> **Work to be completed**
Could the lines from the one containing "ATOM 171 C CA" through the end of the material below be returned exactly, with nothing else?

> **Data supplied**

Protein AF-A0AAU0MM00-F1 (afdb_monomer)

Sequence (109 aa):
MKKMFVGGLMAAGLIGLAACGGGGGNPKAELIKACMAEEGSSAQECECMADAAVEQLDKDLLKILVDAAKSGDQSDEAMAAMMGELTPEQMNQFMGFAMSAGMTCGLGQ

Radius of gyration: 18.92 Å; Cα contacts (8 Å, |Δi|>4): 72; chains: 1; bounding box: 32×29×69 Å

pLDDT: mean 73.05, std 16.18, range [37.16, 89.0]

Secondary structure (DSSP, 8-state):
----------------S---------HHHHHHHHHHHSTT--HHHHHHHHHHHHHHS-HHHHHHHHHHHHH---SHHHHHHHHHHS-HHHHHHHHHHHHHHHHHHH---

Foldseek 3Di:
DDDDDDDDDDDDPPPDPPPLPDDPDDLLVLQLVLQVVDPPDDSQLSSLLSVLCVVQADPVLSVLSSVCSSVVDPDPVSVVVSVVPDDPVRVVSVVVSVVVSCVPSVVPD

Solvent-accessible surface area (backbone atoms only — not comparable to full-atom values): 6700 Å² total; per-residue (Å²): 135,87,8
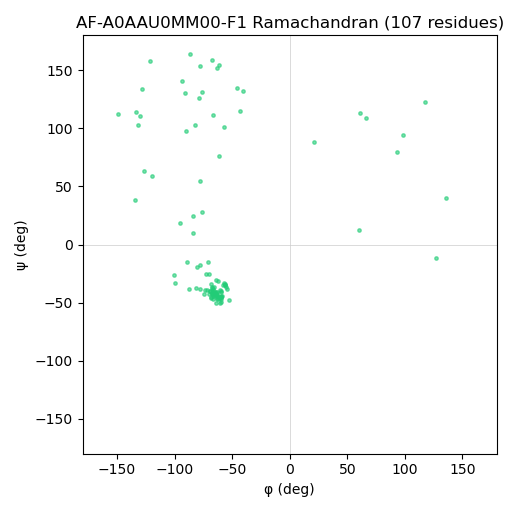5,84,89,83,85,80,75,96,70,80,91,84,80,70,98,77,67,87,64,89,64,103,62,59,64,46,58,48,37,26,55,40,42,57,68,41,93,86,53,50,71,67,37,23,48,44,41,20,49,50,40,70,73,72,42,55,72,68,57,44,47,54,52,37,53,45,44,66,65,67,56,82,47,72,66,48,51,50,50,53,59,68,71,44,50,76,68,52,48,51,49,50,52,52,46,53,54,48,37,46,55,70,32,61,61,77,118

Mean predicted aligned error: 12.21 Å

Structure (mmCIF, N/CA/C/O backbone):
data_AF-A0AAU0MM00-F1
#
_entry.id   AF-A0AAU0MM00-F1
#
loop_
_atom_site.group_PDB
_atom_site.id
_atom_site.type_symbol
_atom_site.label_atom_id
_atom_site.label_alt_id
_atom_site.label_comp_id
_atom_site.label_asym_id
_atom_site.label_entity_id
_atom_site.label_seq_id
_atom_site.pdbx_PDB_ins_code
_atom_site.Cartn_x
_atom_site.Cartn_y
_atom_site.Cartn_z
_atom_site.occupancy
_atom_site.B_iso_or_equiv
_atom_site.auth_seq_id
_atom_site.auth_comp_id
_atom_site.auth_asym_id
_atom_site.auth_atom_id
_atom_site.pdbx_PDB_model_num
ATOM 1 N N . MET A 1 1 ? -9.522 -11.565 -54.585 1.00 45.62 1 MET A N 1
ATOM 2 C CA . MET A 1 1 ? -8.124 -11.805 -55.014 1.00 45.62 1 MET A CA 1
ATOM 3 C C . MET A 1 1 ? -7.442 -10.468 -55.270 1.00 45.62 1 MET A C 1
ATOM 5 O O . MET A 1 1 ? -8.014 -9.687 -56.012 1.00 45.62 1 MET A O 1
ATOM 9 N N . LYS A 1 2 ? -6.245 -10.261 -54.684 1.00 45.78 2 LYS A N 1
ATOM 10 C CA . LYS A 1 2 ? -5.355 -9.077 -54.786 1.00 45.78 2 LYS A CA 1
ATOM 11 C C . LYS A 1 2 ? -5.995 -7.770 -54.275 1.00 45.78 2 LYS A C 1
ATOM 13 O O . LYS A 1 2 ? -6.926 -7.258 -54.872 1.00 45.78 2 LYS A O 1
ATOM 18 N N . LYS A 1 3 ? -5.515 -7.173 -53.184 1.00 39.88 3 LYS A N 1
ATOM 19 C CA . LYS A 1 3 ? -4.206 -6.510 -53.110 1.00 39.88 3 LYS A CA 1
ATOM 20 C C . LYS A 1 3 ? -3.632 -6.613 -51.691 1.00 39.88 3 LYS A C 1
ATOM 22 O O . LYS A 1 3 ? -4.167 -6.029 -50.759 1.00 39.88 3 LYS A O 1
ATOM 27 N N . MET A 1 4 ? -2.548 -7.370 -51.564 1.00 54.72 4 MET A N 1
ATOM 28 C CA . MET A 1 4 ? -1.541 -7.149 -50.528 1.00 54.72 4 MET A CA 1
ATOM 29 C C . MET A 1 4 ? -0.526 -6.127 -51.064 1.00 54.72 4 MET A C 1
ATOM 31 O O . MET A 1 4 ? -0.428 -5.964 -52.282 1.00 54.72 4 MET A O 1
ATOM 35 N N . PHE A 1 5 ? 0.259 -5.560 -50.146 1.00 51.56 5 PHE A N 1
ATOM 36 C CA . PHE A 1 5 ? 1.478 -4.756 -50.332 1.00 51.56 5 PHE A CA 1
ATOM 37 C C . PHE A 1 5 ? 1.322 -3.229 -50.393 1.00 51.56 5 PHE A C 1
ATOM 39 O O . PHE A 1 5 ? 1.439 -2.607 -51.443 1.00 51.56 5 PHE A O 1
ATOM 46 N N . VAL A 1 6 ? 1.199 -2.642 -49.201 1.00 45.06 6 VAL A N 1
ATOM 47 C CA . VAL A 1 6 ? 1.937 -1.444 -48.760 1.00 45.06 6 VAL A CA 1
ATOM 48 C C . VAL A 1 6 ? 2.425 -1.824 -47.351 1.00 45.06 6 VAL A C 1
ATOM 50 O O . VAL A 1 6 ? 1.603 -2.166 -46.515 1.00 45.06 6 VAL A O 1
ATOM 53 N N . GLY A 1 7 ? 3.704 -1.985 -47.024 1.00 37.16 7 GLY A N 1
ATOM 54 C CA . GLY A 1 7 ? 4.886 -1.354 -47.584 1.00 37.16 7 GLY A CA 1
ATOM 55 C C . GLY A 1 7 ? 5.287 -0.202 -46.671 1.00 37.16 7 GLY A C 1
ATOM 56 O O . GLY A 1 7 ? 4.791 0.901 -46.848 1.00 37.16 7 GLY A O 1
ATOM 57 N N . GLY A 1 8 ? 6.200 -0.467 -45.736 1.00 38.44 8 GLY A N 1
ATOM 58 C CA . GLY A 1 8 ? 7.030 0.580 -45.149 1.00 38.44 8 GLY A CA 1
ATOM 59 C C . GLY A 1 8 ? 6.870 0.809 -43.650 1.00 38.44 8 GLY A C 1
ATOM 60 O O . GLY A 1 8 ? 5.811 1.187 -43.176 1.00 38.44 8 GLY A O 1
ATOM 61 N N . LEU A 1 9 ? 8.017 0.681 -42.981 1.00 41.59 9 LEU A N 1
ATOM 62 C CA . LEU A 1 9 ? 8.497 1.583 -41.936 1.00 41.59 9 LEU A CA 1
ATOM 63 C C . LEU A 1 9 ? 7.713 1.646 -40.617 1.00 41.59 9 LEU A C 1
ATOM 65 O O . LEU A 1 9 ? 6.674 2.282 -40.504 1.00 41.59 9 LEU A O 1
ATOM 69 N N . MET A 1 10 ? 8.345 1.087 -39.581 1.00 50.06 10 MET A N 1
ATOM 70 C CA . MET A 1 10 ? 8.752 1.844 -38.390 1.00 50.06 10 MET A CA 1
ATOM 71 C C . MET A 1 10 ? 7.982 3.157 -38.178 1.00 50.06 10 MET A C 1
ATOM 73 O O . MET A 1 10 ? 8.426 4.229 -38.584 1.00 50.06 10 MET A O 1
ATOM 77 N N . ALA A 1 11 ? 6.861 3.064 -37.479 1.00 48.09 11 ALA A N 1
ATOM 78 C CA . ALA A 1 11 ? 6.370 4.140 -36.642 1.00 48.09 11 ALA A CA 1
ATOM 79 C C . ALA A 1 11 ? 6.066 3.491 -35.298 1.00 48.09 11 ALA A C 1
ATOM 81 O O . ALA A 1 11 ? 5.209 2.613 -35.194 1.00 48.09 11 ALA A O 1
ATOM 82 N N . ALA A 1 12 ? 6.891 3.853 -34.319 1.00 46.47 12 ALA A N 1
ATOM 83 C CA . ALA A 1 12 ? 6.810 3.433 -32.938 1.00 46.47 12 ALA A CA 1
ATOM 84 C C . ALA A 1 12 ? 5.356 3.417 -32.456 1.00 46.47 12 ALA A C 1
ATOM 86 O O . ALA A 1 12 ? 4.602 4.368 -32.677 1.00 46.47 12 ALA A O 1
ATOM 87 N N . GLY A 1 13 ? 4.982 2.315 -31.808 1.00 46.81 13 GLY A N 1
ATOM 88 C CA . GLY A 1 13 ? 3.715 2.189 -31.113 1.00 46.81 13 GLY A CA 1
ATOM 89 C C . GLY A 1 13 ? 3.595 3.287 -30.062 1.00 46.81 13 GLY A C 1
ATOM 90 O O . GLY A 1 13 ? 4.169 3.192 -28.988 1.00 46.81 13 GLY A O 1
ATOM 91 N N . LEU A 1 14 ? 2.840 4.328 -30.389 1.00 52.16 14 LEU A N 1
ATOM 92 C CA . LEU A 1 14 ? 2.311 5.307 -29.446 1.00 52.16 14 LEU A CA 1
ATOM 93 C C . LEU A 1 14 ? 0.787 5.264 -29.541 1.00 52.16 14 LEU A C 1
ATOM 95 O O . LEU A 1 14 ? 0.125 6.239 -29.882 1.00 52.16 14 LEU A O 1
ATOM 99 N N . ILE A 1 15 ? 0.229 4.083 -29.283 1.00 49.16 15 ILE A N 1
ATOM 100 C CA . ILE A 1 15 ? -1.201 3.902 -29.049 1.00 49.16 15 ILE A CA 1
ATOM 101 C C . ILE A 1 15 ? -1.323 3.054 -27.786 1.00 49.16 15 ILE A C 1
ATOM 103 O O . ILE A 1 15 ? -1.116 1.845 -27.844 1.00 49.16 15 ILE A O 1
ATOM 107 N N . GLY A 1 16 ? -1.647 3.692 -26.654 1.00 47.62 16 GLY A N 1
ATOM 108 C CA . GLY A 1 16 ? -2.217 2.972 -25.511 1.00 47.62 16 GLY A CA 1
ATOM 109 C C . GLY A 1 16 ? -1.689 3.262 -24.104 1.00 47.62 16 GLY A C 1
ATOM 110 O O . GLY A 1 16 ? -1.655 2.331 -23.314 1.00 4
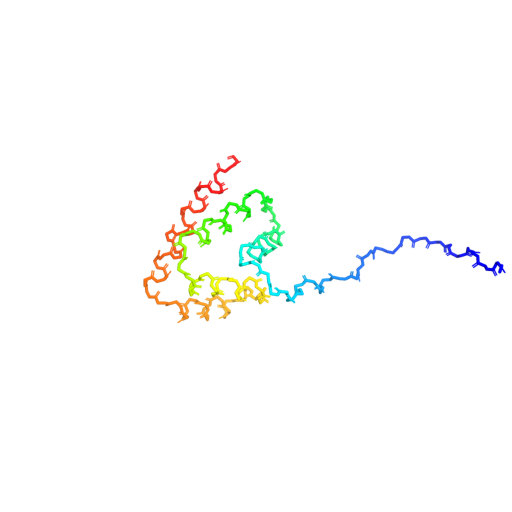7.62 16 GLY A O 1
ATOM 111 N N . LEU A 1 17 ? -1.391 4.508 -23.712 1.00 44.12 17 LEU A N 1
ATOM 112 C CA . LEU A 1 17 ? -1.337 4.888 -22.277 1.00 44.12 17 LEU A CA 1
ATOM 113 C C . LEU A 1 17 ? -2.744 5.062 -21.658 1.00 44.12 17 LEU A C 1
ATOM 115 O O . LEU A 1 17 ? -2.951 5.813 -20.714 1.00 44.12 17 LEU A O 1
ATOM 119 N N . ALA A 1 18 ? -3.734 4.355 -22.196 1.00 50.19 18 ALA A N 1
ATOM 120 C CA . ALA A 1 18 ? -5.080 4.270 -21.650 1.00 50.19 18 ALA A CA 1
ATOM 121 C C . ALA A 1 18 ? -5.434 2.792 -21.475 1.00 50.19 18 ALA A C 1
ATOM 123 O O . ALA A 1 18 ? -6.319 2.251 -22.131 1.00 50.19 18 ALA A O 1
ATOM 124 N N . ALA A 1 19 ? -4.681 2.130 -20.603 1.00 44.69 19 ALA A N 1
ATOM 125 C CA . ALA A 1 19 ? -5.081 0.863 -20.018 1.00 44.69 19 ALA A CA 1
ATOM 126 C C . ALA A 1 19 ? -4.836 0.857 -18.500 1.00 44.69 19 ALA A C 1
ATOM 128 O O . ALA A 1 19 ? -4.556 -0.188 -17.929 1.00 44.69 19 ALA A O 1
ATOM 129 N N . CYS A 1 20 ? -5.077 1.986 -17.819 1.00 49.22 20 CYS A N 1
ATOM 130 C CA . CYS A 1 20 ? -5.657 1.929 -16.469 1.00 49.22 20 CYS A CA 1
ATOM 131 C C . CYS A 1 20 ?
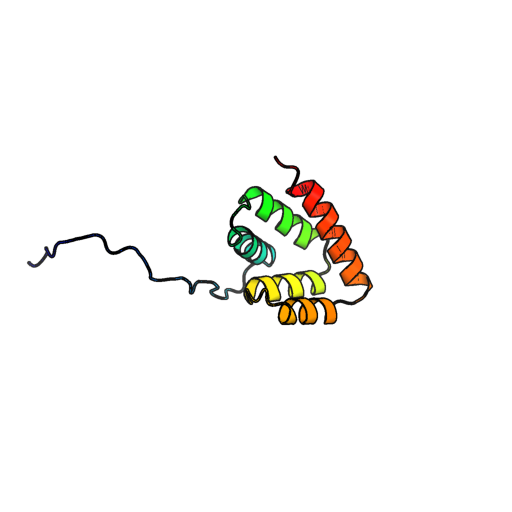 -7.169 1.653 -16.628 1.00 49.22 20 CYS A C 1
ATOM 133 O O . CYS A 1 20 ? -8.043 2.451 -16.301 1.00 49.22 20 CYS A O 1
ATOM 135 N N . GLY A 1 21 ? -7.475 0.574 -17.354 1.00 43.16 21 GLY A N 1
ATOM 136 C CA . GLY A 1 21 ? -8.818 0.177 -17.734 1.00 43.16 21 GLY A CA 1
ATOM 137 C C . GLY A 1 21 ? -9.429 -0.575 -16.573 1.00 43.16 21 GLY A C 1
ATOM 138 O O . GLY A 1 21 ? -9.098 -1.740 -16.354 1.00 43.16 21 GLY A O 1
ATOM 139 N N . GLY A 1 22 ? -10.304 0.116 -15.845 1.00 54.06 22 GLY A N 1
ATOM 140 C CA . GLY A 1 22 ? -11.125 -0.443 -14.786 1.00 54.06 22 GLY A CA 1
ATOM 141 C C . GLY A 1 22 ? 
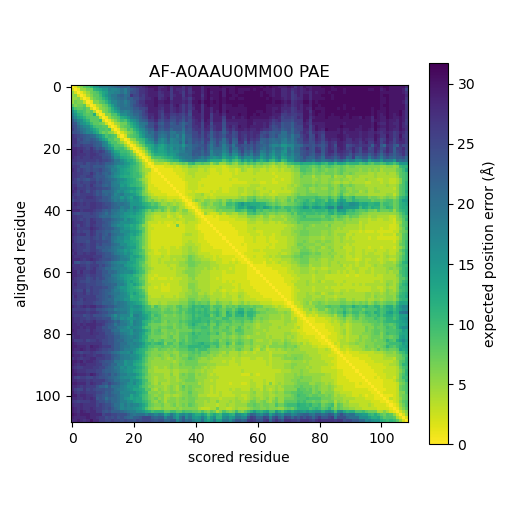-11.723 -1.789 -15.188 1.00 54.06 22 GLY A C 1
ATOM 142 O O . GLY A 1 22 ? -12.552 -1.892 -16.088 1.00 54.06 22 GLY A O 1
ATOM 143 N N . GLY A 1 23 ? -11.296 -2.827 -14.485 1.00 42.59 23 GLY A N 1
ATOM 144 C CA . GLY A 1 23 ? -11.948 -4.122 -14.451 1.00 42.59 23 GLY A CA 1
ATOM 145 C C . GLY A 1 23 ? -12.138 -4.473 -12.989 1.00 42.59 23 GLY A C 1
ATOM 146 O O . GLY A 1 23 ? -11.220 -4.282 -12.197 1.00 42.59 23 GLY A O 1
ATOM 147 N N . GLY A 1 24 ? -13.329 -4.940 -12.615 1.00 50.56 24 GLY A N 1
ATOM 148 C CA . GLY A 1 24 ? -13.620 -5.481 -11.286 1.00 50.56 24 GLY A CA 1
ATOM 149 C C . GLY A 1 24 ? -12.764 -6.716 -11.004 1.00 50.56 24 GLY A C 1
ATOM 150 O O . GLY A 1 24 ? -13.232 -7.843 -11.125 1.00 50.56 24 GLY A O 1
ATOM 151 N N . GLY A 1 25 ? -11.492 -6.484 -10.701 1.00 60.84 25 GLY A N 1
ATOM 152 C CA . GLY A 1 25 ? -10.450 -7.470 -10.489 1.00 60.84 25 GLY A CA 1
ATOM 153 C C . GLY A 1 25 ? -9.855 -7.337 -9.096 1.00 60.84 25 GLY A C 1
ATOM 154 O O . GLY A 1 25 ? -9.982 -6.306 -8.437 1.00 60.84 25 GLY A O 1
ATOM 155 N N . ASN A 1 26 ? -9.250 -8.434 -8.648 1.00 76.62 26 ASN A N 1
ATOM 156 C CA . ASN A 1 26 ? -8.694 -8.602 -7.310 1.00 76.62 26 ASN A CA 1
ATOM 157 C C . ASN A 1 26 ? -7.856 -7.387 -6.862 1.00 76.62 26 ASN A C 1
ATOM 159 O O . ASN A 1 26 ? -6.990 -6.961 -7.628 1.00 76.62 26 ASN A O 1
ATOM 163 N N . PRO A 1 27 ? -8.033 -6.886 -5.623 1.00 80.56 27 PRO A N 1
ATOM 164 C CA . PRO A 1 27 ? -7.289 -5.732 -5.105 1.00 80.56 27 PRO A CA 1
ATOM 165 C C . PRO A 1 27 ? -5.771 -5.925 -5.214 1.00 80.56 27 PRO A C 1
ATOM 167 O O . PRO A 1 27 ? -5.065 -5.019 -5.641 1.00 80.56 27 PRO A O 1
ATOM 170 N N . LYS A 1 28 ? -5.288 -7.152 -4.975 1.00 84.31 28 LYS A N 1
ATOM 171 C CA . LYS A 1 28 ? -3.896 -7.558 -5.208 1.00 84.31 28 LYS A CA 1
ATOM 172 C C . LYS A 1 28 ? -3.409 -7.241 -6.630 1.00 84.31 28 LYS A C 1
ATOM 174 O O . LYS A 1 28 ? -2.332 -6.691 -6.806 1.00 84.31 28 LYS A O 1
ATOM 179 N N . ALA A 1 29 ? -4.190 -7.584 -7.653 1.00 85.62 29 ALA A N 1
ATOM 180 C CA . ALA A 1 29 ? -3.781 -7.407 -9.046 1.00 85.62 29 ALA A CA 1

> **Output below**
ATOM 171 C CA . LYS A 1 28 ? -3.896 -7.558 -5.208 1.00 84.31 28 LYS A CA 1
ATOM 172 C C . LYS A 1 28 ? -3.409 -7.241 -6.630 1.00 84.31 28 LYS A C 1
ATOM 174 O O . LYS A 1 28 ? -2.332 -6.691 -6.806 1.00 84.31 28 LYS A O 1
ATOM 179 N N . ALA A 1 29 ? -4.190 -7.584 -7.653 1.00 85.62 29 ALA A N 1
ATOM 180 C CA . ALA A 1 29 ? -3.781 -7.407 -9.046 1.00 85.62 29 ALA A CA 1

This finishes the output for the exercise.